I used to do a lot of R&D of telecom and medical products, and would have to sign all these agreements to not trade in a gazillion stocks, many unnamed but covered with CYA clauses like, "anyone doing business with ____". For the last 4 years, I have had one huge client, European and privately held, and a few small companies here, with just one or two new products under development, and not public stock.
I like medical devices, because I have worked on launching a variety of them, and understand them. I like to invest in businesses I understand, and companies I know are first preference. The big question mark is the $20 billion annual tax on medical devices in the so-called "Affordable Health Care Act". In the short term, the costs will be passed on to the consumers (us patients), so the companies will just mark it up. In the not-so-long term, the government is going to ration care and deny diagnostic tests.
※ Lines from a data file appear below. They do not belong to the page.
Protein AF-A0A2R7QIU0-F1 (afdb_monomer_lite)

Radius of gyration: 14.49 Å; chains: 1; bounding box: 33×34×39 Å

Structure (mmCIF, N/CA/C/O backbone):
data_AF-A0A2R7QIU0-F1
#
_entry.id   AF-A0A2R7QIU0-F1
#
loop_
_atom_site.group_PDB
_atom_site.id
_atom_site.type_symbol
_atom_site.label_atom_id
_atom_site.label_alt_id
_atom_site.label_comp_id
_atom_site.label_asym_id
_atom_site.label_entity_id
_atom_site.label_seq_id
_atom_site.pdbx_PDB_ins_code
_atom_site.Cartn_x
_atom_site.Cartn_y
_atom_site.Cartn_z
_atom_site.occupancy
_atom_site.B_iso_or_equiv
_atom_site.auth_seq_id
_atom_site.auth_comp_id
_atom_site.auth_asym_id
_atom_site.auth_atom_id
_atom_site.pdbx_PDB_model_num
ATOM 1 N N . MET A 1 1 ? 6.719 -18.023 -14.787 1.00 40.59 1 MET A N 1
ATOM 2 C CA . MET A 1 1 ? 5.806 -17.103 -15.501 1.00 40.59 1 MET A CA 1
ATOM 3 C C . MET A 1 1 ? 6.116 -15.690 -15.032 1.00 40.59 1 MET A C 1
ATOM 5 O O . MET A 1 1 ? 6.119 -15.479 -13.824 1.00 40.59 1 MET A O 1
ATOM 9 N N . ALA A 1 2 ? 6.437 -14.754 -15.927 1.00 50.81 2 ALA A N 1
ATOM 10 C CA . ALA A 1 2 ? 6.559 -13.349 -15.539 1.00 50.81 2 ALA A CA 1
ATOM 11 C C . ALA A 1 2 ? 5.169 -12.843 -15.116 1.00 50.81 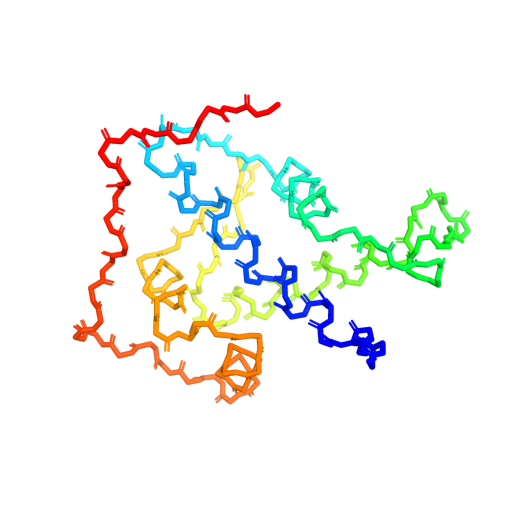2 ALA A C 1
ATOM 13 O O . ALA A 1 2 ? 4.213 -12.995 -15.874 1.00 50.81 2 ALA A O 1
ATOM 14 N N . LYS A 1 3 ? 5.037 -12.312 -13.896 1.00 61.03 3 LYS A N 1
ATOM 15 C CA . LYS A 1 3 ? 3.789 -11.680 -13.441 1.00 61.03 3 LYS A CA 1
ATOM 16 C C . LYS A 1 3 ? 3.519 -10.440 -14.294 1.00 61.03 3 LYS A C 1
ATOM 18 O O . LYS A 1 3 ? 4.460 -9.718 -14.635 1.00 61.03 3 LYS A O 1
ATOM 23 N N . SER A 1 4 ? 2.259 -10.201 -14.653 1.00 77.38 4 SER A N 1
ATOM 24 C CA . SER A 1 4 ? 1.902 -9.042 -15.474 1.00 77.38 4 SER A CA 1
ATOM 25 C C . SER A 1 4 ? 2.162 -7.730 -14.717 1.00 77.38 4 SER A C 1
ATOM 27 O O . SER A 1 4 ? 2.217 -7.701 -13.486 1.00 77.38 4 SER A O 1
ATOM 29 N N . THR A 1 5 ? 2.295 -6.608 -15.430 1.00 77.94 5 THR A N 1
ATOM 30 C CA . THR A 1 5 ? 2.424 -5.275 -14.803 1.00 77.94 5 THR A CA 1
ATOM 31 C C . THR A 1 5 ? 1.263 -4.967 -13.847 1.00 77.94 5 THR A C 1
ATOM 33 O O . THR A 1 5 ? 1.461 -4.324 -12.814 1.00 77.94 5 THR A O 1
ATOM 36 N N . ALA A 1 6 ? 0.055 -5.448 -14.163 1.00 78.56 6 ALA A N 1
ATOM 37 C CA . ALA A 1 6 ? -1.109 -5.313 -13.293 1.00 78.56 6 ALA A CA 1
ATOM 38 C C . ALA A 1 6 ? -0.934 -6.117 -11.995 1.00 78.56 6 ALA A C 1
ATOM 40 O O . ALA A 1 6 ? -1.104 -5.563 -10.909 1.00 78.56 6 ALA A O 1
ATOM 41 N N . ASP A 1 7 ? -0.490 -7.373 -12.092 1.00 80.12 7 ASP A N 1
ATOM 42 C CA . ASP A 1 7 ? -0.238 -8.229 -10.925 1.00 80.12 7 ASP A CA 1
ATOM 43 C C . ASP A 1 7 ? 0.854 -7.651 -10.019 1.00 80.12 7 ASP A C 1
ATOM 45 O O . ASP A 1 7 ? 0.710 -7.635 -8.796 1.00 80.12 7 ASP A O 1
ATOM 49 N N . ASN A 1 8 ? 1.929 -7.119 -10.609 1.00 88.19 8 ASN A N 1
ATOM 50 C CA . ASN A 1 8 ? 3.012 -6.488 -9.854 1.00 88.19 8 ASN A CA 1
ATOM 51 C C . ASN A 1 8 ? 2.552 -5.194 -9.171 1.00 88.19 8 ASN A C 1
ATOM 53 O O . ASN A 1 8 ? 2.960 -4.906 -8.047 1.00 88.19 8 ASN A O 1
ATOM 57 N N . THR A 1 9 ? 1.677 -4.421 -9.818 1.00 92.44 9 THR A N 1
ATOM 58 C CA . THR A 1 9 ? 1.086 -3.218 -9.217 1.00 92.44 9 THR A CA 1
ATOM 59 C C . THR A 1 9 ? 0.179 -3.578 -8.042 1.00 92.44 9 THR A C 1
ATOM 61 O O . THR A 1 9 ? 0.296 -2.961 -6.987 1.00 92.44 9 THR A O 1
ATOM 64 N N . ASN A 1 10 ? -0.671 -4.598 -8.175 1.00 93.31 10 ASN A N 1
ATOM 65 C CA . ASN A 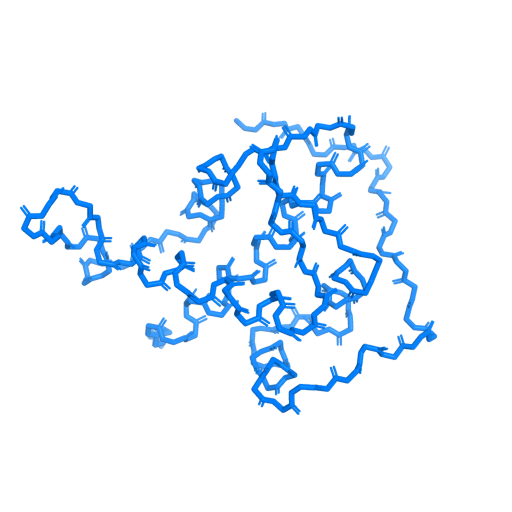1 10 ? -1.540 -5.055 -7.086 1.00 93.31 10 ASN A CA 1
ATOM 66 C C . ASN A 1 10 ? -0.734 -5.618 -5.909 1.00 93.31 10 ASN A C 1
ATOM 68 O O . ASN A 1 10 ? -1.045 -5.321 -4.756 1.00 93.31 10 ASN A O 1
ATOM 72 N N . LEU A 1 11 ? 0.352 -6.345 -6.190 1.00 93.81 11 LEU A N 1
ATOM 73 C CA . LEU A 1 11 ? 1.277 -6.796 -5.155 1.00 93.81 11 LEU A CA 1
ATOM 74 C C . LEU A 1 11 ? 1.906 -5.606 -4.414 1.00 93.81 11 LEU A C 1
ATOM 76 O O . LEU A 1 11 ? 1.885 -5.586 -3.189 1.00 93.81 11 LEU A O 1
ATOM 80 N N . ARG A 1 12 ? 2.375 -4.577 -5.135 1.00 96.00 12 ARG A N 1
ATOM 81 C CA . ARG A 1 12 ? 2.907 -3.345 -4.524 1.00 96.00 12 ARG A CA 1
ATOM 82 C C . ARG A 1 12 ? 1.859 -2.586 -3.712 1.00 96.00 12 ARG A C 1
ATOM 84 O O . ARG A 1 12 ? 2.192 -2.078 -2.650 1.00 96.00 12 ARG A O 1
ATOM 91 N N . LEU A 1 13 ? 0.604 -2.520 -4.162 1.00 96.50 13 LEU A N 1
ATOM 92 C CA . LEU A 1 13 ? -0.485 -1.906 -3.391 1.00 96.50 13 LEU A CA 1
ATOM 93 C C . LEU A 1 13 ? -0.741 -2.641 -2.074 1.00 96.50 13 LEU A C 1
ATOM 95 O O . LEU A 1 13 ? -0.927 -1.996 -1.044 1.00 96.50 13 LEU A O 1
ATOM 99 N N . LYS A 1 14 ? -0.712 -3.976 -2.091 1.00 95.81 14 LYS A N 1
ATOM 100 C CA . LYS A 1 14 ? -0.778 -4.755 -0.856 1.00 95.81 14 LYS A CA 1
ATOM 101 C C . LYS A 1 14 ? 0.428 -4.459 0.040 1.00 95.81 14 LYS A C 1
ATOM 103 O O . LYS A 1 14 ? 0.259 -4.222 1.232 1.00 95.81 14 LYS A O 1
ATOM 108 N N . THR A 1 15 ? 1.634 -4.401 -0.526 1.00 96.31 15 THR A N 1
ATOM 109 C CA . THR A 1 15 ? 2.847 -4.048 0.224 1.00 96.31 15 THR A CA 1
ATOM 110 C C . THR A 1 15 ? 2.764 -2.649 0.840 1.00 96.31 15 THR A C 1
ATOM 112 O O . THR A 1 15 ? 3.186 -2.486 1.977 1.00 96.31 15 THR A O 1
ATOM 115 N N . VAL A 1 16 ? 2.166 -1.663 0.161 1.00 96.88 16 VAL A N 1
ATOM 116 C CA . VAL A 1 16 ? 1.901 -0.324 0.723 1.00 96.88 16 VAL A CA 1
ATOM 117 C C . VAL A 1 16 ? 1.084 -0.416 2.017 1.00 96.88 16 VAL A C 1
ATOM 119 O O . VAL A 1 16 ? 1.432 0.237 2.999 1.00 96.88 16 VAL A O 1
ATOM 122 N N . LEU A 1 17 ? 0.031 -1.241 2.052 1.00 96.56 17 LEU A N 1
ATOM 123 C CA . LEU A 1 17 ? -0.753 -1.441 3.275 1.00 96.56 17 LEU A CA 1
ATOM 124 C C . LEU A 1 17 ? 0.048 -2.165 4.361 1.00 96.56 17 LEU A C 1
ATOM 126 O O . LEU A 1 17 ? -0.028 -1.779 5.524 1.00 96.56 17 LEU A O 1
ATOM 130 N N . ASN A 1 18 ? 0.856 -3.164 4.000 1.00 95.62 18 ASN A N 1
ATOM 131 C CA . ASN A 1 18 ? 1.714 -3.859 4.964 1.00 95.62 18 ASN A CA 1
ATOM 132 C C . ASN A 1 18 ? 2.729 -2.901 5.611 1.00 95.62 18 ASN A C 1
ATOM 134 O O . ASN A 1 18 ? 2.848 -2.882 6.830 1.00 95.62 18 ASN A O 1
ATOM 138 N N . VAL A 1 19 ? 3.393 -2.052 4.819 1.00 95.62 19 VAL A N 1
ATOM 139 C CA . VAL A 1 19 ? 4.353 -1.046 5.313 1.00 95.62 19 VAL A CA 1
ATOM 140 C C . VAL A 1 19 ? 3.683 -0.062 6.271 1.00 95.62 19 VAL A C 1
ATOM 142 O O . VAL A 1 19 ? 4.230 0.256 7.322 1.00 95.62 19 VAL A O 1
ATOM 145 N N . LEU A 1 20 ? 2.477 0.405 5.942 1.00 95.25 20 LEU A N 1
ATOM 146 C CA . LEU A 1 20 ? 1.726 1.288 6.835 1.00 95.25 20 LEU A CA 1
ATOM 147 C C . LEU A 1 20 ? 1.270 0.575 8.113 1.00 95.25 20 LEU A C 1
ATOM 149 O O . LEU A 1 20 ? 1.292 1.181 9.178 1.00 95.25 20 LEU A O 1
ATOM 153 N N . THR A 1 21 ? 0.883 -0.699 8.019 1.00 94.94 21 THR A N 1
ATOM 154 C CA . THR A 1 21 ? 0.528 -1.530 9.181 1.00 94.94 21 THR A CA 1
ATOM 155 C C . THR A 1 21 ? 1.728 -1.688 10.117 1.00 94.94 21 THR A C 1
ATOM 157 O O . THR A 1 21 ? 1.602 -1.509 11.324 1.00 94.94 21 THR A O 1
ATOM 160 N N . GLU A 1 22 ? 2.914 -1.943 9.564 1.00 93.38 22 GLU A N 1
ATOM 161 C CA . GLU A 1 22 ? 4.163 -1.994 10.328 1.00 93.38 22 GLU A CA 1
ATOM 162 C C . GLU A 1 22 ? 4.484 -0.647 10.989 1.00 93.38 22 GLU A C 1
ATOM 164 O O . GLU A 1 22 ? 4.880 -0.626 12.152 1.00 93.38 22 GLU A O 1
ATOM 169 N N . GLY A 1 23 ? 4.239 0.470 10.292 1.00 90.88 23 GLY A N 1
ATOM 170 C CA . GLY A 1 23 ? 4.357 1.818 10.856 1.00 90.88 23 GLY A CA 1
ATOM 171 C C . GLY A 1 23 ? 3.427 2.052 12.051 1.00 90.88 23 GLY A C 1
ATOM 172 O O . GLY A 1 23 ? 3.842 2.632 13.051 1.00 90.88 23 GLY A O 1
ATOM 173 N N . VAL A 1 24 ? 2.195 1.530 12.009 1.00 91.25 24 VAL A N 1
ATOM 174 C CA . VAL A 1 24 ? 1.278 1.569 13.164 1.00 91.25 24 VAL A CA 1
ATOM 175 C C . VAL A 1 24 ? 1.864 0.812 14.357 1.00 91.25 24 VAL A C 1
ATOM 177 O O . VAL A 1 24 ? 1.783 1.298 15.483 1.00 91.25 24 VAL A O 1
ATOM 180 N N . TRP A 1 25 ? 2.478 -0.352 14.133 1.00 91.06 25 TRP A N 1
ATOM 181 C CA . TRP A 1 25 ? 3.084 -1.141 15.210 1.00 91.06 25 TRP A CA 1
ATOM 182 C C . TRP A 1 25 ? 4.344 -0.504 15.800 1.00 91.06 25 TRP A C 1
ATOM 184 O O . TRP A 1 25 ? 4.588 -0.653 16.997 1.00 91.06 25 TRP A O 1
ATOM 194 N N . SER A 1 26 ? 5.143 0.190 14.987 1.00 87.88 26 SER A N 1
ATOM 195 C CA . SER A 1 26 ? 6.353 0.880 15.448 1.00 87.88 26 SER A CA 1
ATOM 196 C C . SER A 1 26 ? 6.094 2.295 15.978 1.00 87.88 26 SER A C 1
ATOM 198 O O . SER A 1 26 ? 6.959 2.854 16.648 1.00 87.88 26 SER A O 1
ATOM 200 N N . GLY A 1 27 ? 4.922 2.874 15.701 1.00 86.00 27 GLY A N 1
ATOM 201 C CA . GLY A 1 27 ? 4.613 4.279 15.979 1.00 86.00 27 GLY A CA 1
ATOM 202 C C . GLY A 1 27 ? 5.196 5.258 14.951 1.00 86.00 27 GLY A C 1
ATOM 203 O O . GLY A 1 27 ? 5.109 6.472 15.148 1.00 86.00 27 GLY A O 1
ATOM 204 N N . ASP A 1 28 ? 5.769 4.760 13.851 1.00 85.38 28 ASP A N 1
ATOM 205 C CA . ASP A 1 28 ? 6.319 5.587 12.779 1.00 85.38 28 ASP A CA 1
ATOM 206 C C . ASP A 1 28 ? 5.196 6.154 11.900 1.00 85.38 28 ASP A C 1
ATOM 208 O O . ASP A 1 28 ? 4.315 5.439 11.419 1.00 85.38 28 ASP A O 1
ATOM 212 N N . THR A 1 29 ? 5.269 7.452 11.604 1.00 81.94 29 THR A N 1
ATOM 213 C CA . THR A 1 29 ? 4.423 8.073 10.577 1.00 81.94 29 THR A CA 1
ATOM 214 C C . THR A 1 29 ? 5.240 8.274 9.311 1.00 81.94 29 THR A C 1
ATOM 216 O O . THR A 1 29 ? 6.126 9.124 9.275 1.00 81.94 29 THR A O 1
ATOM 219 N N . LEU A 1 30 ? 4.933 7.500 8.269 1.00 87.06 30 LEU A N 1
ATOM 220 C CA . LEU A 1 30 ? 5.623 7.580 6.983 1.00 87.06 30 LEU A CA 1
ATOM 221 C C . LEU A 1 30 ? 4.889 8.514 6.015 1.00 87.06 30 LEU A C 1
ATOM 223 O O . LEU A 1 30 ? 3.655 8.507 5.893 1.00 87.06 30 LEU A O 1
ATOM 227 N N . ASN A 1 31 ? 5.659 9.304 5.274 1.00 91.25 31 ASN A N 1
ATOM 228 C CA . ASN A 1 31 ? 5.127 10.095 4.175 1.00 91.25 31 ASN A CA 1
ATOM 229 C C . ASN A 1 31 ? 4.946 9.244 2.904 1.00 91.25 31 ASN A C 1
ATOM 231 O O . ASN A 1 31 ? 5.449 8.129 2.784 1.00 91.25 31 ASN A O 1
ATOM 235 N N . ALA A 1 32 ? 4.227 9.787 1.918 1.00 91.00 32 ALA A N 1
ATOM 236 C CA . ALA A 1 32 ? 3.918 9.077 0.675 1.00 91.00 32 ALA A CA 1
ATOM 237 C C . ALA A 1 32 ? 5.167 8.550 -0.054 1.00 91.00 32 ALA A C 1
ATOM 239 O O . ALA A 1 32 ? 5.149 7.442 -0.583 1.00 91.00 32 ALA A O 1
ATOM 240 N N . GLY A 1 33 ? 6.240 9.345 -0.095 1.00 92.12 33 GLY A N 1
ATOM 241 C CA . GLY A 1 33 ? 7.486 8.973 -0.758 1.00 92.12 33 GLY A CA 1
ATOM 242 C C . GLY A 1 33 ? 8.162 7.790 -0.075 1.00 92.12 33 GLY A C 1
ATOM 243 O O . GLY A 1 33 ? 8.557 6.851 -0.758 1.00 92.12 33 GLY A O 1
ATOM 244 N N . GLU A 1 34 ? 8.221 7.799 1.257 1.00 94.00 34 GLU A N 1
ATOM 245 C CA . GLU A 1 34 ? 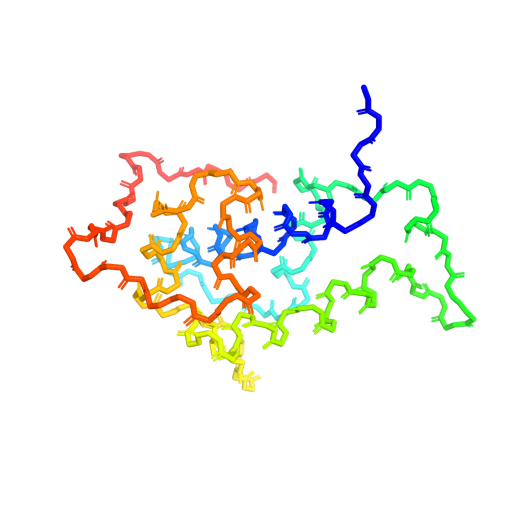8.812 6.720 2.059 1.00 94.00 34 GLU A CA 1
ATOM 246 C C . GLU A 1 34 ? 8.036 5.410 1.907 1.00 94.00 34 GLU A C 1
ATOM 248 O O . GLU A 1 34 ? 8.628 4.370 1.628 1.00 94.00 34 GLU A O 1
ATOM 253 N N . VAL A 1 35 ? 6.703 5.462 1.999 1.00 95.31 35 VAL A N 1
ATOM 254 C CA . VAL A 1 35 ? 5.847 4.273 1.844 1.00 95.31 35 VAL A CA 1
ATOM 255 C C . VAL A 1 35 ? 6.003 3.658 0.453 1.00 95.31 35 VAL A C 1
ATOM 257 O O . VAL A 1 35 ? 6.100 2.439 0.309 1.00 95.31 35 VAL A O 1
ATOM 260 N N . LEU A 1 36 ? 6.029 4.494 -0.590 1.00 95.38 36 LEU A N 1
ATOM 261 C CA . LEU A 1 36 ? 6.202 4.026 -1.963 1.00 95.38 36 LEU A CA 1
ATOM 262 C C . LEU A 1 36 ? 7.610 3.477 -2.199 1.00 95.38 36 LEU A C 1
ATOM 264 O O . LEU A 1 36 ? 7.736 2.447 -2.857 1.00 95.38 36 LEU A O 1
ATOM 268 N N . ALA A 1 37 ? 8.643 4.131 -1.664 1.00 95.00 37 ALA A N 1
ATOM 269 C CA . ALA A 1 37 ? 10.021 3.663 -1.763 1.00 95.00 37 ALA A CA 1
ATOM 270 C C . ALA A 1 37 ? 10.167 2.274 -1.131 1.00 95.00 37 ALA A C 1
ATOM 272 O O . ALA A 1 37 ? 10.609 1.348 -1.813 1.00 95.00 37 ALA A O 1
ATOM 273 N N . GLU A 1 38 ? 9.684 2.098 0.099 1.00 95.62 38 GLU A N 1
ATOM 274 C CA . GLU A 1 38 ? 9.713 0.819 0.814 1.00 95.62 38 GLU A CA 1
ATOM 275 C C . GLU A 1 38 ? 8.938 -0.272 0.059 1.00 95.62 38 GLU A C 1
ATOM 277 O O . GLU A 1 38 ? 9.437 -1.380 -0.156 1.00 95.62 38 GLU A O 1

We already see these studies saying that women don't need mammograms, and men don't need PSA tests, before age 50. A PSA test kit costs $8.00. The whole test is less than $40.00 at a specialist's office. Go look at how many men end up with prostate cancer in their 40s, and their late 30s. Same for women with breast cancer.
I have just had my head down so much working on my two projects that I have not looked at anything else. Friends of mine who live off their investments are extracting everything out right now. But they aren't putting it in the banks, who pay nothing for CDs. And the banks aren't lending to businesses.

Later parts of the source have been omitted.